#### use multiple GPUs using DataParallel
- It's natural to execute your forward, backward popagaions on multiple GPUs.
- 모델과 데이터를 멀티 GPU를 사용하는 건 다르게 생각해야함

In [18]:
import torch
import torch.nn as nn
from torch.utils.data import Dataset, DataLoader

In [19]:
input_size = 5
output_size = 2
batch_size = 30
data_size = 100

In [20]:
class RandomDataset(Dataset):
    def __init__(self, size, length):
        self.len = length
        self.data = torch.randn(length, size)
    
    def __getitem__(self, index):
        return self.data[index]
    
    def __len__(self):
        return self.len
rand_loader = DataLoader(dataset=RandomDataset(input_size, data_size), batch_size=batch_size, shuffle=True)

In [21]:
class Model(nn.Module):
    def __init__(self, input_size, output_size):
        super(Model, self).__init__()
        self.fc = nn.Linear(input_size, output_size)
    
    def forward(self, input):
        output = self.fc(input)
        print('In Model: input size', input.size(), "output size", output.size())
        return output

In [22]:
model = Model(input_size, output_size)
if torch.cuda.device_count() > 1:
    print("Let's use", torch.cuda.device_count(), "Gpus!")
    model = nn.DataParallel(model)

Let's use 2 Gpus!


In [23]:
model.to(device)

DataParallel(
  (module): Model(
    (fc): Linear(in_features=5, out_features=2, bias=True)
  )
)

In [24]:
for data in rand_loader:
    input = data.to(device)
    output = model(input)
    print("Outsize: input size", input.size(), "output_size", output.size())

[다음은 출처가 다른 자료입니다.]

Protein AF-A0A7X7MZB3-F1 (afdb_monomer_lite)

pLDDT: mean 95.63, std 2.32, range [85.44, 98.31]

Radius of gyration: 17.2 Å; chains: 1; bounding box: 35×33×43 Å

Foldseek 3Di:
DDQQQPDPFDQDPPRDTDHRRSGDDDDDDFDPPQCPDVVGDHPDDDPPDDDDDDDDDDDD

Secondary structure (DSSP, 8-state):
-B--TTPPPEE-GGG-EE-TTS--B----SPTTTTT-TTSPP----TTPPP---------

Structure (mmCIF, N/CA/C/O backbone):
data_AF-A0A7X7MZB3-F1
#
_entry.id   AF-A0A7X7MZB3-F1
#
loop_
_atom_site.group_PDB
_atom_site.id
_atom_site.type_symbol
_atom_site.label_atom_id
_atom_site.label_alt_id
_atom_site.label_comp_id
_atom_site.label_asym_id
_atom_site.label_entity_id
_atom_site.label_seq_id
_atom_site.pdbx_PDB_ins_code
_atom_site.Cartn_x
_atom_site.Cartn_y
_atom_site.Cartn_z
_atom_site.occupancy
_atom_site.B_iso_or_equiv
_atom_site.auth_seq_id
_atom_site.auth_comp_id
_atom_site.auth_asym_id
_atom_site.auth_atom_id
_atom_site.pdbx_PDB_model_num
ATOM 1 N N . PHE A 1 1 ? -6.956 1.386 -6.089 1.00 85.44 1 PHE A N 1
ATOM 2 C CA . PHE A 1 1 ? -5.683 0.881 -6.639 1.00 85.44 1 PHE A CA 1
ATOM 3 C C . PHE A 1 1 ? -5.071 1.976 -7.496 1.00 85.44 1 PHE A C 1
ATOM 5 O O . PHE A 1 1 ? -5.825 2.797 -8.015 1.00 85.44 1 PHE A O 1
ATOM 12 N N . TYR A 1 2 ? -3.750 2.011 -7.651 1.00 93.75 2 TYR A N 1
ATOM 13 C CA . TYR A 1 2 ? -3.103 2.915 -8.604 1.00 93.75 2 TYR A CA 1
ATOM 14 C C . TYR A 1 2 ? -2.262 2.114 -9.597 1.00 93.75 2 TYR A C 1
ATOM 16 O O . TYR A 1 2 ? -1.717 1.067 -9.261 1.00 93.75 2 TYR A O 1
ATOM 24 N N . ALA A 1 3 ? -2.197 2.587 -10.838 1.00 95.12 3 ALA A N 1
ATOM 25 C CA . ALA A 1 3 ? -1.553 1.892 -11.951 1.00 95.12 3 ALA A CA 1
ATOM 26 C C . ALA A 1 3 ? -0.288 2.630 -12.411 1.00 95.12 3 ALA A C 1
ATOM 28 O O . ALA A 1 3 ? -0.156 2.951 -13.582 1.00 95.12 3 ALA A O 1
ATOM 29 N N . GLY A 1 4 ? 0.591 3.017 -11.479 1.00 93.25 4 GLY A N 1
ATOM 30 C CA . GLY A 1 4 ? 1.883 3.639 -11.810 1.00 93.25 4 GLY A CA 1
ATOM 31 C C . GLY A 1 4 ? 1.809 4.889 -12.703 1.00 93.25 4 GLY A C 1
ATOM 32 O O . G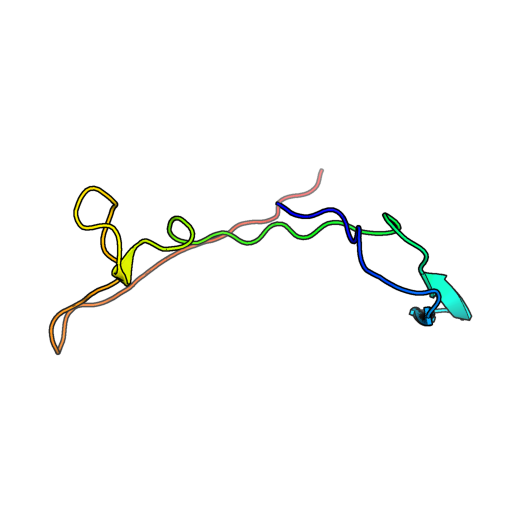LY A 1 4 ? 2.679 5.083 -13.545 1.00 93.25 4 GLY A O 1
ATOM 33 N N . ASN A 1 5 ? 0.766 5.718 -12.568 1.00 92.25 5 ASN A N 1
ATOM 34 C CA . ASN A 1 5 ? 0.520 6.848 -13.479 1.00 92.25 5 ASN A CA 1
ATOM 35 C C . ASN A 1 5 ? 1.604 7.939 -13.432 1.00 92.25 5 ASN A C 1
ATOM 37 O O . ASN A 1 5 ? 1.776 8.653 -14.412 1.00 92.25 5 ASN A O 1
ATOM 41 N N . CYS A 1 6 ? 2.308 8.072 -12.307 1.00 92.50 6 CYS A N 1
ATOM 42 C CA . CYS A 1 6 ? 3.314 9.114 -12.082 1.00 92.50 6 CYS A CA 1
ATOM 43 C C . CYS A 1 6 ? 4.746 8.556 -12.042 1.00 92.50 6 CYS A C 1
ATOM 45 O O . CYS A 1 6 ? 5.641 9.214 -11.520 1.00 92.50 6 CYS A O 1
ATOM 47 N N . ILE A 1 7 ? 4.958 7.329 -12.530 1.00 91.12 7 ILE A N 1
ATOM 48 C CA . ILE A 1 7 ? 6.294 6.734 -12.616 1.00 91.12 7 ILE A CA 1
ATOM 49 C C . ILE A 1 7 ? 6.990 7.294 -13.857 1.00 91.12 7 ILE A C 1
ATOM 51 O O . ILE A 1 7 ? 6.459 7.201 -14.964 1.00 91.12 7 ILE A O 1
ATOM 55 N N . SER A 1 8 ? 8.174 7.868 -13.659 1.00 94.25 8 SER A N 1
ATOM 56 C CA . SER A 1 8 ? 9.104 8.198 -14.736 1.00 94.25 8 SER A CA 1
ATOM 57 C C . SER A 1 8 ? 9.895 6.967 -15.158 1.00 94.25 8 SER A C 1
ATOM 59 O O . SER A 1 8 ? 10.166 6.090 -14.332 1.00 94.25 8 SER A O 1
ATOM 61 N N . ASP A 1 9 ? 10.328 6.952 -16.415 1.00 96.88 9 ASP A N 1
ATOM 62 C CA . ASP A 1 9 ? 11.149 5.881 -16.973 1.00 96.88 9 ASP A CA 1
ATOM 63 C C . ASP A 1 9 ? 12.319 5.538 -16.049 1.00 96.88 9 ASP A C 1
ATOM 65 O O . ASP A 1 9 ? 13.177 6.368 -15.744 1.00 96.88 9 ASP A O 1
ATOM 69 N N . THR A 1 10 ? 12.314 4.298 -15.566 1.00 96.19 10 THR A N 1
ATOM 70 C CA . THR A 1 10 ? 13.296 3.793 -14.604 1.00 96.19 10 THR A CA 1
ATOM 71 C C . THR A 1 10 ? 13.737 2.400 -15.025 1.00 96.19 10 THR A C 1
ATOM 73 O O . THR A 1 10 ? 12.902 1.550 -15.331 1.00 96.19 10 THR A O 1
ATOM 76 N N . VAL A 1 11 ? 15.047 2.137 -15.029 1.00 98.00 11 VAL A N 1
ATOM 77 C CA . VAL A 1 11 ? 15.571 0.793 -15.311 1.00 98.00 11 VAL A CA 1
ATOM 78 C C . VAL A 1 11 ? 15.282 -0.122 -14.121 1.00 98.00 11 VAL A C 1
ATOM 80 O O . VAL A 1 11 ? 15.734 0.119 -13.003 1.00 98.00 11 VAL A O 1
ATOM 83 N N . GLY A 1 12 ? 14.503 -1.167 -14.373 1.00 96.06 12 GLY A N 1
ATOM 84 C CA . GLY A 1 12 ? 14.027 -2.133 -13.398 1.00 96.06 12 GLY A CA 1
ATOM 85 C C . GLY A 1 12 ? 14.726 -3.492 -13.464 1.00 96.06 12 GLY A C 1
ATOM 86 O O . GLY A 1 12 ? 15.832 -3.653 -13.986 1.00 96.06 12 GLY A O 1
ATOM 87 N N . LYS A 1 13 ? 14.063 -4.513 -12.907 1.00 97.44 13 LYS A N 1
ATOM 88 C CA . LYS A 1 13 ? 14.580 -5.890 -12.861 1.00 97.44 13 LYS A CA 1
ATOM 89 C C . LYS A 1 13 ? 14.788 -6.438 -14.275 1.00 97.44 13 LYS A C 1
ATOM 91 O O . LYS A 1 13 ? 13.957 -6.233 -15.154 1.00 97.44 13 LYS A O 1
ATOM 96 N N . GLY A 1 14 ? 15.894 -7.157 -14.473 1.00 97.69 14 GLY A N 1
ATOM 97 C CA . GLY A 1 14 ? 16.255 -7.726 -15.775 1.00 97.69 14 GLY A CA 1
ATOM 98 C C . GLY A 1 14 ? 16.634 -6.686 -16.834 1.00 97.69 14 GLY A C 1
ATOM 99 O O . GLY A 1 14 ? 16.636 -7.016 -18.013 1.00 97.69 14 GLY A O 1
ATOM 100 N N . GLY A 1 15 ? 16.919 -5.437 -16.439 1.00 97.44 15 GLY A N 1
ATOM 101 C CA . GLY A 1 15 ? 17.250 -4.355 -17.371 1.00 97.44 15 GLY A CA 1
ATOM 102 C C . GLY A 1 15 ? 16.043 -3.778 -18.118 1.00 97.44 15 GLY A C 1
ATOM 103 O O . GLY A 1 15 ? 16.225 -2.994 -19.044 1.00 97.44 15 GLY A O 1
ATOM 104 N N . VAL A 1 16 ? 14.816 -4.148 -17.734 1.00 97.56 16 VAL A N 1
ATOM 105 C CA . VAL A 1 16 ? 13.584 -3.648 -18.359 1.00 97.56 16 VAL A CA 1
ATOM 106 C C . VAL A 1 16 ? 13.293 -2.231 -17.878 1.00 97.56 16 VAL A C 1
ATOM 108 O O . VAL A 1 16 ? 13.236 -1.993 -16.675 1.00 97.56 16 VAL A O 1
ATOM 111 N N . THR A 1 17 ? 13.041 -1.301 -18.796 1.00 97.44 17 THR A N 1
ATOM 112 C CA . THR A 1 17 ? 12.536 0.033 -18.449 1.00 97.44 17 THR A CA 1
ATOM 113 C C . THR A 1 17 ? 11.074 -0.052 -18.008 1.00 97.44 17 THR A C 1
ATOM 11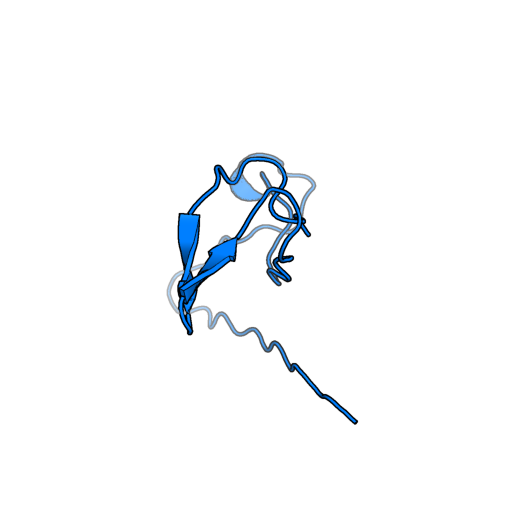5 O O . THR A 1 17 ? 10.216 -0.500 -18.767 1.00 97.44 17 THR A O 1
ATOM 118 N N . TYR A 1 18 ? 10.777 0.388 -16.787 1.00 96.62 18 TYR A N 1
ATOM 119 C CA . TYR A 1 18 ? 9.415 0.595 -16.300 1.00 96.62 18 TYR A CA 1
ATOM 120 C C . TYR A 1 18 ? 8.968 2.009 -16.662 1.00 96.62 18 TYR A C 1
ATOM 122 O O . TYR A 1 18 ? 9.540 2.979 -16.167 1.00 96.62 18 TYR A O 1
ATOM 130 N N . SER A 1 19 ? 7.952 2.112 -17.513 1.00 95.50 19 SER A N 1
ATOM 131 C CA . SER A 1 19 ? 7.305 3.365 -17.897 1.00 95.50 19 SER A CA 1
ATOM 132 C C . SER A 1 19 ? 6.005 3.566 -17.110 1.00 95.50 19 SER A C 1
ATOM 134 O O . SER A 1 19 ? 5.580 2.710 -16.321 1.00 95.50 19 SER A O 1
ATOM 136 N N . ALA A 1 20 ? 5.316 4.682 -17.355 1.00 95.75 20 ALA A N 1
ATOM 137 C CA . ALA A 1 20 ? 3.971 4.890 -16.828 1.00 95.75 20 ALA A CA 1
ATOM 138 C C . ALA A 1 20 ? 3.077 3.669 -17.124 1.00 95.75 20 ALA A C 1
ATOM 140 O O . ALA A 1 20 ? 3.044 3.164 -18.249 1.00 95.75 20 ALA A O 1
ATOM 141 N N . ARG A 1 21 ? 2.347 3.202 -16.103 1.00 93.81 21 ARG A N 1
ATOM 142 C CA . ARG A 1 21 ? 1.438 2.039 -16.180 1.00 93.81 21 ARG A CA 1
ATOM 143 C C . ARG A 1 21 ? 2.086 0.678 -16.455 1.00 93.81 21 ARG A C 1
ATOM 145 O O . ARG A 1 21 ? 1.364 -0.280 -16.715 1.00 93.81 21 ARG A O 1
ATOM 152 N N . SER A 1 22 ? 3.404 0.535 -16.300 1.00 94.88 22 SER A N 1
ATOM 153 C CA . SER A 1 22 ? 4.080 -0.778 -16.347 1.00 94.88 22 SER A CA 1
ATOM 154 C C . SER A 1 22 ? 3.798 -1.680 -15.135 1.00 94.88 22 SER A C 1
ATOM 156 O O . SER A 1 22 ? 4.294 -2.801 -15.069 1.00 94.88 22 SER A O 1
ATOM 158 N N . GLY A 1 23 ? 3.006 -1.213 -14.171 1.00 93.75 23 GLY A N 1
ATOM 159 C CA . GLY A 1 23 ? 2.585 -1.985 -13.011 1.00 93.75 23 GLY A CA 1
ATOM 160 C C . GLY A 1 23 ? 1.376 -1.361 -12.327 1.00 93.75 23 GLY A C 1
ATOM 161 O O . GLY A 1 23 ? 0.965 -0.239 -12.634 1.00 93.75 23 GLY A O 1
ATOM 162 N N . PHE A 1 24 ? 0.806 -2.100 -11.382 1.00 96.12 24 PHE A N 1
ATOM 163 C CA . PHE A 1 24 ? -0.296 -1.645 -10.548 1.00 96.12 24 PHE A CA 1
ATOM 164 C C . PHE A 1 24 ? -0.108 -2.115 -9.108 1.00 96.12 24 PHE A C 1
ATOM 166 O O . PHE A 1 24 ? 0.490 -3.160 -8.853 1.00 96.12 24 PHE A O 1
ATOM 173 N N . CYS A 1 25 ? -0.635 -1.335 -8.171 1.00 96.50 25 CYS A N 1
ATOM 174 C CA . CYS A 1 25 ? -0.557 -1.605 -6.744 1.00 96.50 25 CYS A CA 1
ATOM 175 C C . CYS A 1 25 ? -1.944 -1.921 -6.194 1.00 96.50 25 CYS A C 1
ATOM 177 O O . CYS A 1 25 ? -2.892 -1.142 -6.343 1.00 96.50 25 CYS A O 1
ATOM 179 N N . LEU A 1 26 ? -2.050 -3.086 -5.558 1.00 97.38 26 LEU A N 1
ATOM 180 C CA . LEU A 1 26 ? -3.222 -3.526 -4.814 1.00 97.38 26 LEU A CA 1
ATOM 181 C C . LEU A 1 26 ? -2.907 -3.380 -3.323 1.00 97.38 26 LEU A C 1
ATOM 183 O O . LEU A 1 26 ? -2.274 -4.229 -2.713 1.00 97.38 26 LEU A O 1
ATOM 187 N N . GLU A 1 27 ? -3.304 -2.258 -2.738 1.00 97.19 27 GLU A N 1
ATOM 188 C CA . GLU A 1 27 ? -3.065 -1.961 -1.325 1.00 97.19 27 GLU A CA 1
ATOM 189 C C . GLU A 1 27 ? -4.369 -2.151 -0.558 1.00 97.19 27 GLU A C 1
ATOM 191 O O . GLU A 1 27 ? -5.293 -1.346 -0.659 1.00 97.19 27 GLU A O 1
ATOM 196 N N . THR A 1 28 ? -4.478 -3.255 0.174 1.00 97.50 28 THR A N 1
ATOM 197 C CA . THR A 1 28 ? -5.597 -3.497 1.090 1.00 97.50 28 THR A CA 1
ATOM 198 C C . THR A 1 28 ? -5.438 -2.624 2.326 1.00 97.50 28 THR A C 1
ATOM 200 O O . THR A 1 28 ? -4.475 -2.788 3.075 1.00 97.50 28 THR A O 1
ATOM 203 N N . GLN A 1 29 ? -6.378 -1.710 2.542 1.00 96.50 29 GLN A N 1
ATOM 204 C CA . GLN A 1 29 ? -6.317 -0.726 3.619 1.00 96.50 29 GLN A CA 1
ATOM 205 C C . GLN A 1 29 ? -7.710 -0.185 3.965 1.00 96.50 29 GLN A C 1
ATOM 207 O O . GLN A 1 29 ? -8.688 -0.457 3.266 1.00 96.50 29 GLN A O 1
ATOM 212 N N . TYR A 1 30 ? -7.773 0.624 5.025 1.00 96.94 30 TYR A N 1
ATOM 213 C CA . TYR A 1 30 ? -8.886 1.542 5.270 1.00 96.94 30 TYR A CA 1
ATOM 214 C C . TYR A 1 30 ? -9.019 2.565 4.140 1.00 96.94 30 TYR A C 1
ATOM 216 O O . TYR A 1 30 ? -8.124 2.734 3.309 1.00 96.94 30 TYR A O 1
ATOM 224 N N . TYR A 1 31 ? -10.138 3.284 4.112 1.00 97.25 31 TYR A N 1
ATOM 225 C CA . TYR A 1 31 ? -10.315 4.346 3.135 1.00 97.25 31 TYR A CA 1
ATOM 226 C C . TYR A 1 31 ? -9.235 5.426 3.303 1.00 97.25 31 TYR A C 1
ATOM 228 O O . TYR A 1 31 ? -8.856 5.769 4.430 1.00 97.25 31 TYR A O 1
ATOM 236 N N . PRO A 1 32 ? -8.730 5.995 2.192 1.00 97.06 32 PRO A N 1
ATOM 237 C CA . PRO A 1 32 ? -7.926 7.201 2.269 1.00 97.06 32 PRO A CA 1
ATOM 238 C C . PRO A 1 32 ? -8.673 8.267 3.074 1.00 97.06 32 PRO A C 1
ATOM 240 O O . PRO A 1 32 ? -9.885 8.418 2.932 1.00 97.06 32 PRO A O 1
ATOM 243 N N . ASN A 1 33 ? -7.942 9.005 3.908 1.00 97.25 33 ASN A N 1
ATOM 244 C CA . ASN A 1 33 ? -8.484 10.054 4.773 1.00 97.25 33 ASN A CA 1
ATOM 245 C C . ASN A 1 33 ? -9.388 9.580 5.937 1.00 97.25 33 ASN A C 1
ATOM 247 O O . ASN A 1 33 ? -9.955 10.429 6.622 1.00 97.25 33 ASN A O 1
ATOM 251 N N . SER A 1 34 ? -9.489 8.272 6.230 1.00 98.00 34 SER A N 1
ATOM 252 C CA . SER A 1 34 ? -10.340 7.767 7.327 1.00 98.00 34 SER A CA 1
ATOM 253 C C . SER A 1 34 ? -10.100 8.435 8.687 1.00 98.00 34 SER A C 1
ATOM 255 O O . SER A 1 34 ? -11.055 8.646 9.421 1.00 98.00 34 SER A O 1
ATOM 257 N N . AL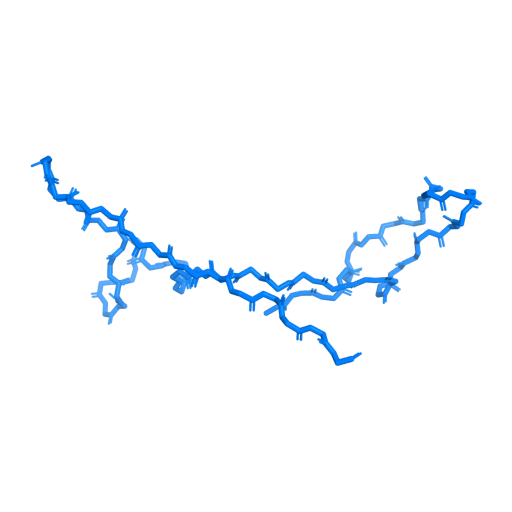A A 1 35 ? -8.860 8.805 9.025 1.00 96.12 35 ALA A N 1
ATOM 258 C CA . ALA A 1 35 ? -8.555 9.457 10.305 1.00 96.12 35 ALA A CA 1
ATOM 259 C C . ALA A 1 35 ? -9.152 10.874 10.444 1.00 96.12 35 ALA A C 1
ATOM 261 O O . ALA A 1 35 ? -9.351 11.348 11.559 1.00 96.12 35 ALA A O 1
ATOM 262 N N . ASN A 1 36 ? -9.431 11.554 9.327 1.00 97.50 36 ASN A N 1
ATOM 263 C CA . ASN A 1 36 ? -9.999 12.906 9.323 1.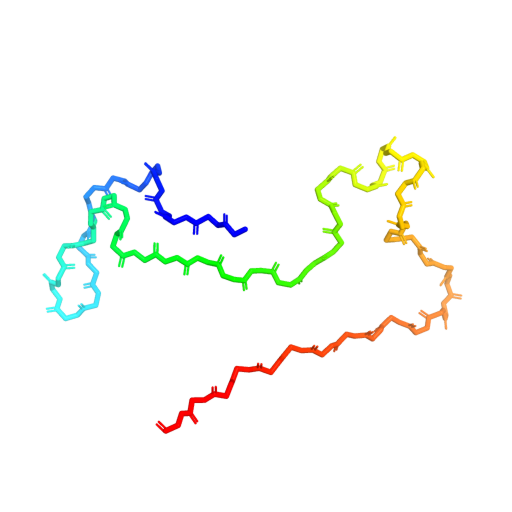00 97.50 36 ASN A CA 1
ATOM 264 C C . ASN A 1 36 ? -11.505 12.904 9.032 1.00 97.50 36 ASN A C 1
ATOM 266 O O . ASN A 1 36 ? -12.204 13.848 9.394 1.00 97.50 36 ASN A O 1
ATOM 270 N N . GLU A 1 37 ? -12.006 11.861 8.371 1.00 97.88 37 GLU A N 1
ATOM 271 C CA . GLU A 1 37 ? -13.411 11.731 8.005 1.00 97.88 37 GLU A CA 1
ATOM 272 C C . GLU A 1 37 ? -14.146 10.835 9.007 1.00 97.88 37 GLU A C 1
ATOM 274 O O . GLU A 1 37 ? -14.109 9.608 8.924 1.00 97.88 37 GLU A O 1
ATOM 279 N N . LYS A 1 38 ? -14.836 11.458 9.968 1.00 96.75 38 LYS A N 1
ATOM 280 C CA . LYS A 1 38 ? -15.500 10.761 11.086 1.00 96.75 38 LYS A CA 1
ATOM 281 C C . LYS A 1 38 ? -16.582 9.779 10.638 1.00 96.75 38 LYS A C 1
ATOM 283 O O . LYS A 1 38 ? -16.903 8.860 11.387 1.00 96.75 38 LYS A O 1
ATOM 288 N N . SER A 1 39 ? -17.159 9.976 9.452 1.00 97.75 39 SER A N 1
ATOM 289 C CA . SER A 1 39 ? -18.164 9.061 8.901 1.00 97.75 39 SER A CA 1
ATOM 290 C C . SER A 1 39 ? -17.569 7.760 8.343 1.00 97.75 39 SER A C 1
ATOM 292 O O . SER A 1 39 ? -18.312 6.815 8.076 1.00 97.75 39 SER A O 1
ATOM 294 N N . PHE A 1 40 ? -16.244 7.676 8.174 1.00 98.12 40 PHE A N 1
ATOM 295 C CA . PHE A 1 40 ? -15.577 6.478 7.664 1.00 98.12 40 PHE A CA 1
ATOM 296 C C . PHE A 1 40 ? -15.242 5.487 8.785 1.00 98.12 40 PHE A C 1
ATOM 298 O O . PHE A 1 40 ? -15.097 5.885 9.944 1.00 98.12 40 PHE A O 1
ATOM 305 N N . PRO A 1 41 ? -15.041 4.194 8.456 1.00 95.56 41 PRO A N 1
ATOM 306 C CA . PRO A 1 41 ? -14.418 3.255 9.379 1.00 95.56 41 PRO A CA 1
ATOM 307 C C . PRO A 1 41 ? -13.077 3.806 9.873 1.00 95.56 41 PRO A C 1
ATOM 309 O O . PRO A 1 41 ? -12.221 4.189 9.067 1.00 95.56 41 PRO A O 1
ATOM 312 N N . GLN A 1 42 ? -12.921 3.858 11.195 1.00 95.94 42 GLN A N 1
ATOM 313 C CA . GLN A 1 42 ? -11.784 4.497 11.849 1.00 95.94 42 GLN A CA 1
ATOM 314 C C . GLN A 1 42 ? -10.627 3.504 12.042 1.00 95.94 42 GLN A C 1
ATOM 316 O O . GLN A 1 42 ? -10.846 2.427 12.598 1.00 95.94 42 GLN A O 1
ATOM 321 N N . PRO A 1 43 ? -9.392 3.854 11.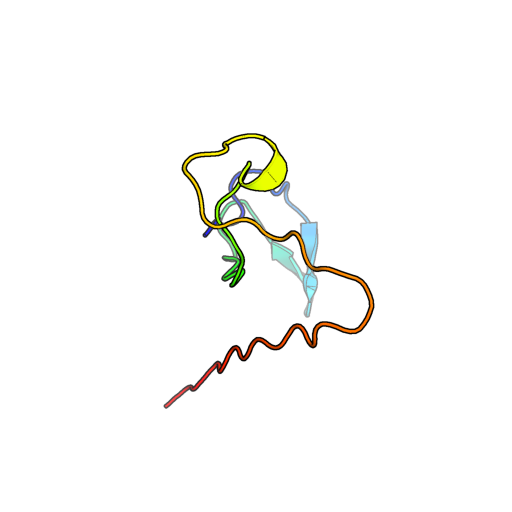643 1.00 94.75 43 PRO A N 1
ATOM 322 C CA . PRO A 1 43 ? -8.190 3.066 11.909 1.00 94.75 43 PRO A CA 1
ATOM 323 C C . PRO A 1 43 ? -7.583 3.415 13.283 1.00 94.75 43 PRO A C 1
ATOM 325 O O . PRO A 1 43 ? -6.367 3.549 13.409 1.00 94.75 43 PRO A O 1
ATOM 328 N N . ILE A 1 44 ? -8.423 3.640 14.299 1.00 93.38 44 ILE A N 1
ATOM 329 C CA . ILE A 1 44 ? -8.016 4.060 15.648 1.00 93.38 44 ILE A CA 1
ATOM 330 C C . ILE A 1 44 ? -8.405 2.949 16.622 1.00 93.38 44 ILE A C 1
ATOM 332 O O . ILE A 1 44 ? -9.558 2.525 16.640 1.00 93.38 44 ILE A O 1
ATOM 336 N N . PHE A 1 45 ? -7.447 2.490 17.426 1.00 92.88 45 PHE A N 1
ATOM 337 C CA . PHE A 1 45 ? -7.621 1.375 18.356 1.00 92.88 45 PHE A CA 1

In Model: input size torch.Size([15, 5]) output size torch.Size([15, 2])
In Model: input size torch.Size([15, 5]) output size torch.Size([15, 2])
Outsize: input size torch.Size([30, 5]) output_size torch.Size([30, 2])
In Model: input size torch.Size([15, 5]) output size torch.Size([15, 2])
In Model: input size torch.Size([15, 5]) output size torch.Size([15, 2])
Outsize: input size torch.Size([30, 5]) output_size torch.Size([30, 2])
In Model: input size torch.Size([15, 5]) output size torch.Size([15, 2])
In Model: input size torch.Size([15, 5]) output size torch.Size([15, 2])
Outsize: input size torch.Size([30, 5]) output_size torch.Size([30, 2])
In Model: input size torch.Size([5, 5]) output size torch.Size([5, 2])
In Model: input size torch.Size([5, 5]) output size torch.Size([5, 2])
Outsize: input size torch.Size([10, 5]) output_size torch.Size([10, 2])


- splits single model onto different GPUs, rather than replicating the entire model on each GPU
    - 10 layer 모델에서 DataParallel만 사용 시 각각 배치만큼 GPU가 데이터를 분할해서 가져가지면 model은 전체를 replicate를 해서 학습한다.
    - 반면에 model을 분산처리하면 각각 GPU가 5개씩 담당한다.
- The high level idea of model parallel is to place different sub-networks of a model onto different devices, and implement the forward method accordingly to move intermediate outputs across divices.

In [None]:
import torch
import torch.nn as nn
import torch.optim as optim
class ToyModel(nn.Module):
    def __init__(self):
        super(ToyModel, self).__init__()
        self.net1 = torch.nn.Linear(10,10).to('cuda:0')
        self.relu = torch.nn.ReLU()
        self.net2 = torch.nn.Linear(10,5).to('cuda:1')
    
    def forward(self, x):
        x = self.relu(self.net1(x.to(cuda:0)))
        x = self.net2(x.to('cuda:1')) #모델을 태우는걸 GPU를 나눠 버린다, default를 설정하면 알아서 되는건가?
        return x